The CSR payments were identified as an Achilles heel for the ACA when House Republicans filed a lawsuit in 2014 (U.S. House of Representatives. v. Burwell) claiming the payments were illegal. Despite concerns that the lawsuit itself could be unconstitutional, the United States District Court in Washington, D.C. found the payments illegal (because Congress does not appropriate money annually for the payments), but allowed the monthly payments to continue pending the outcome of the inevitable appeal.

Now what?

Premium rates for health care policies sold on the ACA exchanges have already been set for 2018 (open enrollment begins November 1, 2017). Insurance companies have feared the Trump administration would unilaterally stop the CSR payments, and that uncertainty has already contributed 13% to 20% increases to ACA premiums for 2018. The full impact of ending cost-sharing subsidies will not be felt until 2019 – if the administration gets its way.

Not only is the House v. Burwell appeal still pending, but attorneys general from 18 states and the District of Columbia have filed a joint lawsuit in federal court in California to retain the subsidies. According to the lawsuit, “The ACA requires the Secretaries of Health and Human Services and the Treasury to make ‘periodic and timely payments’ directly to insurance companies that are ‘equal to the value of the reductions.’ 42 U.S.C. § 18071(c)(3)(A). It also provides a permanent appropriation that authorizes the Secretaries to reimburse insurers for CSR costs without further appropriations from Congress.”

The issue of “further appropriations from Congress” is essentially the same as that in the ongoing House v Burwell case. Besides bringing another court to bear on the issue, the states’ complaint for declaratory and injunctive relief points out that both the Obama and Trump administrations have provided CSR payments to insurers each month since 2014 and the sudden decision to stop payments is the result of the current administration’s determination to make the ACA “implode,” rather than any emergent legal circumstance. If the court agrees that the decision not to pay the subsidies is arbitrary and capricious, an injunction could compel the administration to continue making payments until both legal cases are settled.

There is wide-spread support for cost-sharing subsidies, as evidenced by the fact that three of the states in the lawsuit – Pennsylvania, North Carolina, and Kentucky – voted to elect Trump.

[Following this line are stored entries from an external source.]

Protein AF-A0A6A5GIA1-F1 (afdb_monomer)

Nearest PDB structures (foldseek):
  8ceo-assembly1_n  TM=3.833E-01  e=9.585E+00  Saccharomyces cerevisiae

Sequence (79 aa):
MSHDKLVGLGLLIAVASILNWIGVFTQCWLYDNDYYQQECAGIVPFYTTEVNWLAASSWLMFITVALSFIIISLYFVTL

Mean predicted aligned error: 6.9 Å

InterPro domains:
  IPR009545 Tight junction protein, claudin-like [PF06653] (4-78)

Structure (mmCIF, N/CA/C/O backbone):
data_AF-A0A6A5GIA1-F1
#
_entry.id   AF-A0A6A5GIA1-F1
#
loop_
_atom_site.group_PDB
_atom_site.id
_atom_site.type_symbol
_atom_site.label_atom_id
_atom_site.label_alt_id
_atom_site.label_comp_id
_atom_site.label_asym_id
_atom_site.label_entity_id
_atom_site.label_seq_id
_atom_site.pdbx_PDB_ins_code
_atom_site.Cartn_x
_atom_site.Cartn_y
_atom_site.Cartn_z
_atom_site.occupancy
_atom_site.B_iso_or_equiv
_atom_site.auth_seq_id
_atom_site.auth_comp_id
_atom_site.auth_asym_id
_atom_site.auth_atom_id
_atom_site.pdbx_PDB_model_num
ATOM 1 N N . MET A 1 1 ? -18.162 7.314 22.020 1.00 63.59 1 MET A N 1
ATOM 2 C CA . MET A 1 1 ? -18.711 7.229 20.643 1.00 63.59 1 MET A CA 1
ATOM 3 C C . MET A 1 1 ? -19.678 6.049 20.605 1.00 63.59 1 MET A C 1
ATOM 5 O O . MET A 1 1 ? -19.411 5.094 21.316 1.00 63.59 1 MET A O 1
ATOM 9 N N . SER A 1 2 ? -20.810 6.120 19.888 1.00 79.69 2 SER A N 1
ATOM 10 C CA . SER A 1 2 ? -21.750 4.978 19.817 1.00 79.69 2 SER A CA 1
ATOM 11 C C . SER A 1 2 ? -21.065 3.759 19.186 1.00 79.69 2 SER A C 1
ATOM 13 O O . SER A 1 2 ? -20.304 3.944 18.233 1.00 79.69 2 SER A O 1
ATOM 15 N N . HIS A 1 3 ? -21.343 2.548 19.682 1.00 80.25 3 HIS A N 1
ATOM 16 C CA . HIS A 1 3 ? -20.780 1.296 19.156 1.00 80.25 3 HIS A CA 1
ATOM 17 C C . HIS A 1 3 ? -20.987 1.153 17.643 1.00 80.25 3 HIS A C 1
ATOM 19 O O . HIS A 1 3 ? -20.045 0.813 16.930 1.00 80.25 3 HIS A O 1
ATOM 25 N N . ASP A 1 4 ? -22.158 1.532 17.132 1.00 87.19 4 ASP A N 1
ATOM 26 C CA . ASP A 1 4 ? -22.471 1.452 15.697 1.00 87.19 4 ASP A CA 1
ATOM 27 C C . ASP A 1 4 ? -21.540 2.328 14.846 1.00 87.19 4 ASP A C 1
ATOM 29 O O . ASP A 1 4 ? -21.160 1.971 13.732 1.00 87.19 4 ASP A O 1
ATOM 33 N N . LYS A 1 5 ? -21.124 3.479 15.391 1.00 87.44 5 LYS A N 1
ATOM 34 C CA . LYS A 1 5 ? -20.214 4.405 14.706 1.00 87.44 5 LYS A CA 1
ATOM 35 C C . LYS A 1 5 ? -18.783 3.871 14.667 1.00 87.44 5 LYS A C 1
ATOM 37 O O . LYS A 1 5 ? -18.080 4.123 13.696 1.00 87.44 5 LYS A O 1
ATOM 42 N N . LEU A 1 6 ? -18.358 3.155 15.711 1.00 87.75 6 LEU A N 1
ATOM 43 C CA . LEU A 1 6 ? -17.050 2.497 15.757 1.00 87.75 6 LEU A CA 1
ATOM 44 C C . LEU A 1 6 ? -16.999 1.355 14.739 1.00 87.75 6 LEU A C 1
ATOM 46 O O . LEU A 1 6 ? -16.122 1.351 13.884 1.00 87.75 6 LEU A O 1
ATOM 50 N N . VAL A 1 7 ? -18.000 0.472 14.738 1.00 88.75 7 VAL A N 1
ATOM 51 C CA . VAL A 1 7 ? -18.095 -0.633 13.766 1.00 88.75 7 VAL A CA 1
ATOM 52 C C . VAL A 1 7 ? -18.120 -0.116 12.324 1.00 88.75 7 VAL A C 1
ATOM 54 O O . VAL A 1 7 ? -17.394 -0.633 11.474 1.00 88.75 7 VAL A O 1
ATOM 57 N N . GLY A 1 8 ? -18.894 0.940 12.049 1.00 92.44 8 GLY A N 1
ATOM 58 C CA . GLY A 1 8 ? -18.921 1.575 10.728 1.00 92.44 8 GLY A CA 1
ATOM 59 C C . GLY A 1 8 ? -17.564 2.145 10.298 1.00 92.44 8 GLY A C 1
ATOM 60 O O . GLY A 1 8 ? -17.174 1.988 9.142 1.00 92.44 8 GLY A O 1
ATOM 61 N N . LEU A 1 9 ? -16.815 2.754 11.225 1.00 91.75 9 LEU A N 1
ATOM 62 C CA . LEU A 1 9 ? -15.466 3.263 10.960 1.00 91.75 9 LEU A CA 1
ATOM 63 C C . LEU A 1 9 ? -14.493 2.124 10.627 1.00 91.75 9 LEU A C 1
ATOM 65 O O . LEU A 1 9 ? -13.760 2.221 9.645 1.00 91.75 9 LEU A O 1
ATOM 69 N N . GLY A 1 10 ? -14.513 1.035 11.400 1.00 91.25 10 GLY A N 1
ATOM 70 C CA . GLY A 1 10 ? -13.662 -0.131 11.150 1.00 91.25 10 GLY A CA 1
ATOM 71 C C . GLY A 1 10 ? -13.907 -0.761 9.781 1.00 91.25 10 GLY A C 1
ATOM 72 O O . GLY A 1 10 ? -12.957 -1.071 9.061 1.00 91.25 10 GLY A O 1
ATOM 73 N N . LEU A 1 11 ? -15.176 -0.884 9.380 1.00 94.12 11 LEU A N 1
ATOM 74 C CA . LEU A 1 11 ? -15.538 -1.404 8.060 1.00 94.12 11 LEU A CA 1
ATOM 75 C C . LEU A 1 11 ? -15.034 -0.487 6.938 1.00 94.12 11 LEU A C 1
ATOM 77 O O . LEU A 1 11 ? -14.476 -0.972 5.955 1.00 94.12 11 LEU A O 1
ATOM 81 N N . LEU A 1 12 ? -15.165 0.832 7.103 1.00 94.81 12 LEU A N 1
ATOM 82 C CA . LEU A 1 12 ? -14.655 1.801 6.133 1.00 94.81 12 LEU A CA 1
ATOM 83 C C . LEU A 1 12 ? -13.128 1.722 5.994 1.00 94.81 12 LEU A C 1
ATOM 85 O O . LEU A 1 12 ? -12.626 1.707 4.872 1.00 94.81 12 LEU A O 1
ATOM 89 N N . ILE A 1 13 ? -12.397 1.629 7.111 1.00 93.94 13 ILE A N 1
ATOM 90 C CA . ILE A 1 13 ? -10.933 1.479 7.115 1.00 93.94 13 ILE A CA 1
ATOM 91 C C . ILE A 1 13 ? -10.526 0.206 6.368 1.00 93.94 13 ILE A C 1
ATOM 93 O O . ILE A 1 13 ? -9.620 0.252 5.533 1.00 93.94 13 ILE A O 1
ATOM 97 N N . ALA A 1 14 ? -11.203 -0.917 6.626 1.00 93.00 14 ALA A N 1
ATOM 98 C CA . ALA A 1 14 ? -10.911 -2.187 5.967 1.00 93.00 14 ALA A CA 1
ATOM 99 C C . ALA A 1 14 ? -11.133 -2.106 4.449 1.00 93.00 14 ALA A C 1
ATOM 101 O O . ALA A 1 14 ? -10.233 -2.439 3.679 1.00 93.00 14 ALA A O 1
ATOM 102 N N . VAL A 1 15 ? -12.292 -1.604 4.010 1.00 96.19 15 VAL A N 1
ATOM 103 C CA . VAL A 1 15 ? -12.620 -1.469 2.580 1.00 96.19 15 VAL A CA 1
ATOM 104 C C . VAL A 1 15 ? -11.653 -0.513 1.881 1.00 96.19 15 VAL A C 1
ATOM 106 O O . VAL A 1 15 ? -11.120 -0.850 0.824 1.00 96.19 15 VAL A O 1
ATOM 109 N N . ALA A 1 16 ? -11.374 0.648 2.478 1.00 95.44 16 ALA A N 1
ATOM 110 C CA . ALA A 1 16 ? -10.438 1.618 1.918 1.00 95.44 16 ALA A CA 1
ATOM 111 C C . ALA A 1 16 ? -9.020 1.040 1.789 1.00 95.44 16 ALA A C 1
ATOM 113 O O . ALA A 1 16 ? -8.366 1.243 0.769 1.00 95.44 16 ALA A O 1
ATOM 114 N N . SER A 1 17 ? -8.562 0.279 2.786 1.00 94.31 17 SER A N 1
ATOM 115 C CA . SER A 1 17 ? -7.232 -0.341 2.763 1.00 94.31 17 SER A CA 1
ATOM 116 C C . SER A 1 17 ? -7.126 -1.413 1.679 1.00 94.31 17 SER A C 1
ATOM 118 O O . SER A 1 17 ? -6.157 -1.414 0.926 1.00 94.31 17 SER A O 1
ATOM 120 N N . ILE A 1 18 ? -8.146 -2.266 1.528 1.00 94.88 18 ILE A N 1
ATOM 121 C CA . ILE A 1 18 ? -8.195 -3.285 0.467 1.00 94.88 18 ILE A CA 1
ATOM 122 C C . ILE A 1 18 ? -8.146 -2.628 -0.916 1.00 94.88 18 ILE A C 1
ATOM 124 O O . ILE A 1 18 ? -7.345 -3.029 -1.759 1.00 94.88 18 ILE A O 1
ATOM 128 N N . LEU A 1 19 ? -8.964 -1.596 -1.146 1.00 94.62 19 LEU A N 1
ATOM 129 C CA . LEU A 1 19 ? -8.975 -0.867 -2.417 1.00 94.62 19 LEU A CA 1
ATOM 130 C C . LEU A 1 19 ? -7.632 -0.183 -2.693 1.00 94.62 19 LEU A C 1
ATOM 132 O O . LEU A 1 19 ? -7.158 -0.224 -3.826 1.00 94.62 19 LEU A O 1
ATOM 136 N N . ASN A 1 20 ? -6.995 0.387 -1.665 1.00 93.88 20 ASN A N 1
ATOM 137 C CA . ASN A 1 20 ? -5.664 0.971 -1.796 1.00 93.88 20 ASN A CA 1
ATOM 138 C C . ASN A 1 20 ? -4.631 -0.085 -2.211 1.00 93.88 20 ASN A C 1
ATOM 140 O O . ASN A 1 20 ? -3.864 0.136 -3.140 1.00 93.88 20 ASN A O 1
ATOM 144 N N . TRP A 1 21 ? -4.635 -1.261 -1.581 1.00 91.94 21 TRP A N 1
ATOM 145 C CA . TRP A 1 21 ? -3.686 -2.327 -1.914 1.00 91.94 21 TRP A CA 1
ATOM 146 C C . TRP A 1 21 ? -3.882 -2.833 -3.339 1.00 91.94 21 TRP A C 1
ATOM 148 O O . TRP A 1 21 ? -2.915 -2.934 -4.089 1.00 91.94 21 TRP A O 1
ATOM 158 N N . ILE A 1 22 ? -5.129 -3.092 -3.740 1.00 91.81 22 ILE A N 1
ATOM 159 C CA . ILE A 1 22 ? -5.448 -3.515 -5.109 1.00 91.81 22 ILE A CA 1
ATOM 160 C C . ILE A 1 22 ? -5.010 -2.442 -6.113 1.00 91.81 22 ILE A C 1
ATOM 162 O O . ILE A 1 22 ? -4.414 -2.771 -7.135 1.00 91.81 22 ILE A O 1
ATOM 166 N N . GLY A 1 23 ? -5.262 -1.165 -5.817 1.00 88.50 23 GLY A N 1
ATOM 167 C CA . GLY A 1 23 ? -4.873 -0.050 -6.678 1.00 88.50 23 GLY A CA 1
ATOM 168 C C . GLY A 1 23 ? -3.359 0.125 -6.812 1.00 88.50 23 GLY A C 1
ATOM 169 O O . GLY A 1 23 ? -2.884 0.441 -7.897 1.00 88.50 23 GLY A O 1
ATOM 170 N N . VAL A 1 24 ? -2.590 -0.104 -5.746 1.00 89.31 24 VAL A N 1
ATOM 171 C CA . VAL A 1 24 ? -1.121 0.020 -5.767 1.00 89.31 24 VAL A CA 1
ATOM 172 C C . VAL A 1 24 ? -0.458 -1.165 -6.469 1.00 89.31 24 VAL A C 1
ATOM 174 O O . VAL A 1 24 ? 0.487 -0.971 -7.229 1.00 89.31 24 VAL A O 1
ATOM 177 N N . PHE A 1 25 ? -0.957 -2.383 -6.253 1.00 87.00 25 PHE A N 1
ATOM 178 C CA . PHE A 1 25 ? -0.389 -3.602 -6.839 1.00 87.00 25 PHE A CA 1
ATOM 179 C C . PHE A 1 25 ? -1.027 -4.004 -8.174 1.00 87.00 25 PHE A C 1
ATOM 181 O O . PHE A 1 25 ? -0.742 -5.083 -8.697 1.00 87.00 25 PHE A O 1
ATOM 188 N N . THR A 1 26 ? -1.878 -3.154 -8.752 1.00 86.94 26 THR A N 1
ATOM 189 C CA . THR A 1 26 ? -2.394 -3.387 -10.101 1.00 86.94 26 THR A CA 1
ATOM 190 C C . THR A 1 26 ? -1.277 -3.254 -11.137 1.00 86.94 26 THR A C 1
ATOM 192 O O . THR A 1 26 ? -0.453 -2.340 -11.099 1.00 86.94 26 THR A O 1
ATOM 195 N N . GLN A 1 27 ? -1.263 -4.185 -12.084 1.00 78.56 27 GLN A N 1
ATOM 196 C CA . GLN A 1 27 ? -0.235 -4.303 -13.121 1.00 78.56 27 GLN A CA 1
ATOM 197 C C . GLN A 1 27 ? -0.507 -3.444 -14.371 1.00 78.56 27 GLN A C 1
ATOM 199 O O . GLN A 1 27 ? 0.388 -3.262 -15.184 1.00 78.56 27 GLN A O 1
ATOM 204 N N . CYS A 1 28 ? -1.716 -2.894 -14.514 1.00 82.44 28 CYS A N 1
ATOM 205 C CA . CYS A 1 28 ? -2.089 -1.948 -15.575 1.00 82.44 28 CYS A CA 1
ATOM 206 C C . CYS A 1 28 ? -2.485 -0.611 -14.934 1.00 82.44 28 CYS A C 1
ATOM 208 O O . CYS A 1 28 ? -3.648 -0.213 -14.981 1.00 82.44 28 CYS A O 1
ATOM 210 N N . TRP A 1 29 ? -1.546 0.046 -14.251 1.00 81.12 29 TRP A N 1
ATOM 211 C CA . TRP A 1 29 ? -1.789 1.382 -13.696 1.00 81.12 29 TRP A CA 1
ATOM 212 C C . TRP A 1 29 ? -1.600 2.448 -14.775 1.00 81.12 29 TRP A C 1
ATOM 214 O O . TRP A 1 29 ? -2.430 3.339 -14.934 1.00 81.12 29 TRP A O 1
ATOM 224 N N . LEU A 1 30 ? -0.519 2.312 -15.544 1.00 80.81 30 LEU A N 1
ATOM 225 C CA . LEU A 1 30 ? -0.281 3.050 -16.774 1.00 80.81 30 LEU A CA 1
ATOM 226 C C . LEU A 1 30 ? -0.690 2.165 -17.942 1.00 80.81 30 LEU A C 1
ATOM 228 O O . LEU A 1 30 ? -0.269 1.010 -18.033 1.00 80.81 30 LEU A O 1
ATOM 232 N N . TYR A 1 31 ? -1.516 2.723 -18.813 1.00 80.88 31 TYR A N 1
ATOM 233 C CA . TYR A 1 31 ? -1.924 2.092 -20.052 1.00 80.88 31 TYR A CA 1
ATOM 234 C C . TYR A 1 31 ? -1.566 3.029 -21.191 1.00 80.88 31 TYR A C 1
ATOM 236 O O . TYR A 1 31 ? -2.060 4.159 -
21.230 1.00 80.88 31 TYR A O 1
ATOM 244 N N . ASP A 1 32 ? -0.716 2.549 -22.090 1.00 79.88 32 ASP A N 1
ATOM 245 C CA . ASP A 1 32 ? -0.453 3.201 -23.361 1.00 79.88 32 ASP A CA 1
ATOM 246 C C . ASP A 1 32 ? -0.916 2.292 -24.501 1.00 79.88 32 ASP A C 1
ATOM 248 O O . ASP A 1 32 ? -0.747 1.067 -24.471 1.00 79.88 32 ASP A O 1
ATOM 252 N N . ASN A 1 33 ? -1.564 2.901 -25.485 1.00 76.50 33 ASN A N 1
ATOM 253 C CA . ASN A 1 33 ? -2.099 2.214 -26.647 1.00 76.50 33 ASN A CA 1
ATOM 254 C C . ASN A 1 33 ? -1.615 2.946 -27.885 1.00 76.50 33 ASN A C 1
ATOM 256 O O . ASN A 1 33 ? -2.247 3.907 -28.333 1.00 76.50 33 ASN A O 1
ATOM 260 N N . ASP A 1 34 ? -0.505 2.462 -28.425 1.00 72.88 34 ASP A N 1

So it’s possible that the administration does not really expect to skip next month’s subsidy payments, but rather is employing a tactic to pressure Congress to step up healthcare negotiations.

Although Trump’s tweets characterize his actions as “bringing Dems to the table,” the fact is there is already an ongoing bipartisan effort to improve the ACA. Senators Lamar Alexander, Republican of Tennessee, and Patty Murray, Democrat of Washington, the chairman and ranking member respectively on the Committee on Health, Education, Labor, and Pensions, have proposed legislation to extend the subsidies for two years while offering states more flexibility with health plan regulations. If their compromise passes Congress and is signed into law, the latest round of attacks on the ACA could prove to be no more than political theater from the novice politician in the White House.